I get the RBTS, also The Criswell Theological Review from my alma mater. I am interested in the one from the Master's Seminary (John MacArthur). Does RTS or WTS have one??

*One note about the Reformed Baptist Theological Review....*

I was missing mine too, and did not realise that you have to sign up again! Yes, this is the second year and you have to renew your subscription to get the newest edition!

I signed up for year one and thought once I subscribed that was it and I would just keep getting them (perhaps with a bill for each year) but you do have to renew your subscription!!

Phillip


----------



## Philip A (Mar 18, 2005)

Does anyone around here get the Westminster Theological Journal? I am about ready to subscribe, unless I hear anything against it....


Good topic Gregory, I am glad you posted it!

[Edited on 3-19-2005 by Philip A]


----------



## PuritanCovenanter (Mar 18, 2005)

RBTR here also. I use to get the Reformation and Revival Journal but stopped a few years ago.

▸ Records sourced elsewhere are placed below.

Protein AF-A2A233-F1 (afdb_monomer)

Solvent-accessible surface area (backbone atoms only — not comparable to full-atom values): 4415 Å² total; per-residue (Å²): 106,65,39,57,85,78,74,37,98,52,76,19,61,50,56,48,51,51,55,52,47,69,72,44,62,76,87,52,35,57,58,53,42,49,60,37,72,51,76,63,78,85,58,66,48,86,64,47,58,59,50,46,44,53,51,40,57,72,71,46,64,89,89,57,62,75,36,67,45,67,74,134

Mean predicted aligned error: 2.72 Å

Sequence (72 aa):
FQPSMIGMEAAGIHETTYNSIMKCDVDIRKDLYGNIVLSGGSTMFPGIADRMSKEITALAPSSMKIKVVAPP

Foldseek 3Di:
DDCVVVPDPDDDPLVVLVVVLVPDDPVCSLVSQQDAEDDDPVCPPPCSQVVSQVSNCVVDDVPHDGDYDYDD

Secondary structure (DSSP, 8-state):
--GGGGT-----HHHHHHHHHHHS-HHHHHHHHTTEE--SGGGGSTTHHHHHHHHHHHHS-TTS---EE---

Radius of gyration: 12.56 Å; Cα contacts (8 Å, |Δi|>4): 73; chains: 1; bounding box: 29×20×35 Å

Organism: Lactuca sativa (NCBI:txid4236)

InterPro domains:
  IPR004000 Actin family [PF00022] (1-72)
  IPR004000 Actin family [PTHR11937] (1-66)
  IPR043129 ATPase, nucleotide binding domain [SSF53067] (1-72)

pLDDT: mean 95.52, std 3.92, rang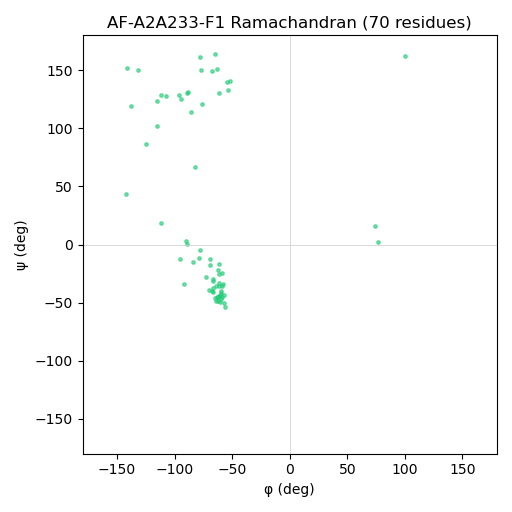e [71.25, 98.25]

Nearest PDB structures (foldseek):
  8gt2-assembly1_A  TM=9.974E-01  e=8.329E-10  Homo sapiens
  4b1v-assembly1_B  TM=9.986E-01  e=1.317E-09  Oryctolagus cuniculus
  2a5x-assembly1_A-2  TM=9.961E-01  e=1.406E-09  Oryctolagus cuniculus
  8oi6-assembly1_D  TM=9.870E-01  e=1.501E-09  Bos taurus
  5nbl-assembly2_C  TM=9.977E-01  e=1.710E-09  Saccharomyces cerevisiae S288C

Structure (mmCIF, N/CA/C/O backbone):
data_AF-A2A233-F1
#
_entry.id   AF-A2A233-F1
#
loop_
_atom_site.group_PDB
_atom_site.id
_atom_site.type_symbol
_atom_site.label_atom_id
_atom_site.label_alt_id
_atom_site.label_comp_id
_atom_site.label_asym_id
_atom_site.label_entity_id
_atom_site.label_seq_id
_atom_site.pdbx_PDB_ins_code
_atom_site.Cartn_x
_atom_site.Cartn_y
_atom_site.Cartn_z
_atom_site.occupancy
_atom_site.B_iso_or_equiv
_atom_site.auth_seq_id
_atom_site.auth_comp_id
_atom_site.auth_asym_id
_atom_site.auth_atom_id
_atom_site.pdbx_PDB_model_num
ATOM 1 N N . PHE A 1 1 ? 2.299 -0.366 -11.016 1.00 93.94 1 PHE A N 1
ATOM 2 C CA . PHE A 1 1 ? 0.924 0.141 -10.807 1.00 93.94 1 PHE A CA 1
ATOM 3 C C . PHE A 1 1 ? -0.033 -0.322 -11.897 1.00 93.94 1 PHE A C 1
ATOM 5 O O . PHE A 1 1 ? -1.131 -0.694 -11.537 1.00 93.94 1 PHE A O 1
ATOM 12 N N . GLN A 1 2 ? 0.372 -0.384 -13.172 1.00 97.12 2 GLN A N 1
ATOM 13 C CA . GLN A 1 2 ? -0.441 -0.952 -14.261 1.00 97.12 2 GLN A CA 1
ATOM 14 C C . GLN A 1 2 ? 0.341 -2.068 -14.985 1.00 97.12 2 GLN A C 1
ATOM 16 O O . GLN A 1 2 ? 1.050 -1.778 -15.947 1.00 97.12 2 GLN A O 1
ATOM 21 N N . PRO A 1 3 ? 0.295 -3.327 -14.509 1.00 97.31 3 PRO A N 1
ATOM 22 C CA . PRO A 1 3 ? 1.030 -4.436 -15.133 1.00 97.31 3 PRO A CA 1
ATOM 23 C C . PRO A 1 3 ? 0.616 -4.722 -16.586 1.00 97.31 3 PRO A C 1
ATOM 25 O O . PRO A 1 3 ? 1.434 -5.178 -17.381 1.00 97.31 3 PRO A O 1
ATOM 28 N N . SER A 1 4 ? -0.611 -4.365 -16.971 1.00 97.25 4 SER A N 1
ATOM 29 C CA . SER A 1 4 ? -1.107 -4.503 -18.346 1.00 97.25 4 SER A CA 1
ATOM 30 C C . SER A 1 4 ? -0.277 -3.741 -19.386 1.00 97.25 4 SER A C 1
ATOM 32 O O . SER A 1 4 ? -0.231 -4.158 -20.540 1.00 97.25 4 SER A O 1
ATOM 34 N N . MET A 1 5 ? 0.446 -2.682 -18.995 1.00 97.00 5 MET A N 1
ATOM 35 C CA . MET A 1 5 ? 1.336 -1.937 -19.901 1.00 97.00 5 MET A CA 1
ATOM 36 C C . MET A 1 5 ? 2.481 -2.788 -20.466 1.00 97.00 5 MET A C 1
ATOM 38 O O . MET A 1 5 ? 3.043 -2.441 -21.500 1.00 97.00 5 MET A O 1
ATOM 42 N N . ILE A 1 6 ? 2.827 -3.888 -19.793 1.00 97.06 6 ILE A N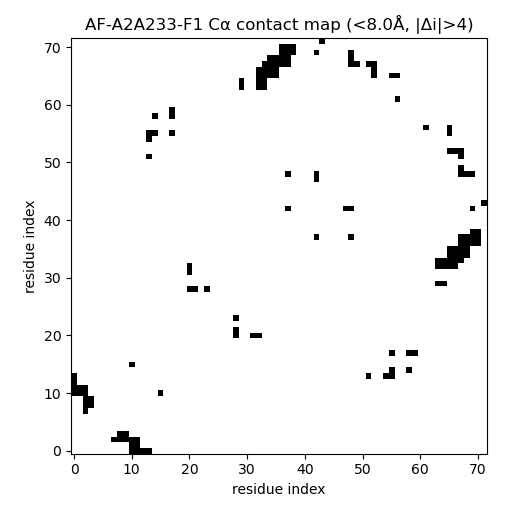 1
ATOM 43 C CA . ILE A 1 6 ? 3.838 -4.855 -20.239 1.00 97.06 6 ILE A CA 1
ATOM 44 C C . ILE A 1 6 ? 3.212 -6.206 -20.620 1.00 97.06 6 ILE A C 1
ATOM 46 O O . ILE A 1 6 ? 3.905 -7.217 -20.664 1.00 97.06 6 ILE A O 1
ATOM 50 N N . GLY A 1 7 ? 1.899 -6.237 -20.872 1.00 96.56 7 GLY A N 1
ATOM 51 C CA . GLY A 1 7 ? 1.175 -7.447 -21.271 1.00 96.56 7 GLY A CA 1
ATOM 52 C C . GLY A 1 7 ? 0.937 -8.451 -20.141 1.00 96.56 7 GLY A C 1
ATOM 53 O O . GLY A 1 7 ? 0.623 -9.604 -20.416 1.00 96.56 7 GLY A O 1
ATOM 54 N N . MET A 1 8 ? 1.089 -8.044 -18.875 1.00 97.12 8 MET A N 1
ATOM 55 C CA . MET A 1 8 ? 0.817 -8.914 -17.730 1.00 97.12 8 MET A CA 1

Use to get Reformation Today and Banner of Truth. Have many old issues.

[Edited on 3-21-2005 by puritancovenanter]


----------



## RamistThomist (Mar 18, 2005)

I will occasionally browse _Fides et Historia_.
My church used to carry _Banner of Truth_ but don't anymore. Now i just reread the back issues.

I used to read _Christianity Astray_ but got so irritated by their mamby-pampy approach to the Faith and have thereby boycotted everything related to that magazine. 

I did read _Modern Reformation_ last year--usually quite good.


----------



## duke (Mar 21, 2005)

Souther Baptist Theological Journal (excellent)
Reformed Baptist Theological Review (very good)
Reformation Today (edited by Erroll Hulse and I would actually say it is better than BOT mag)
Reformed Theological Journal (published once a year by the Reformed Theological College in Belfast)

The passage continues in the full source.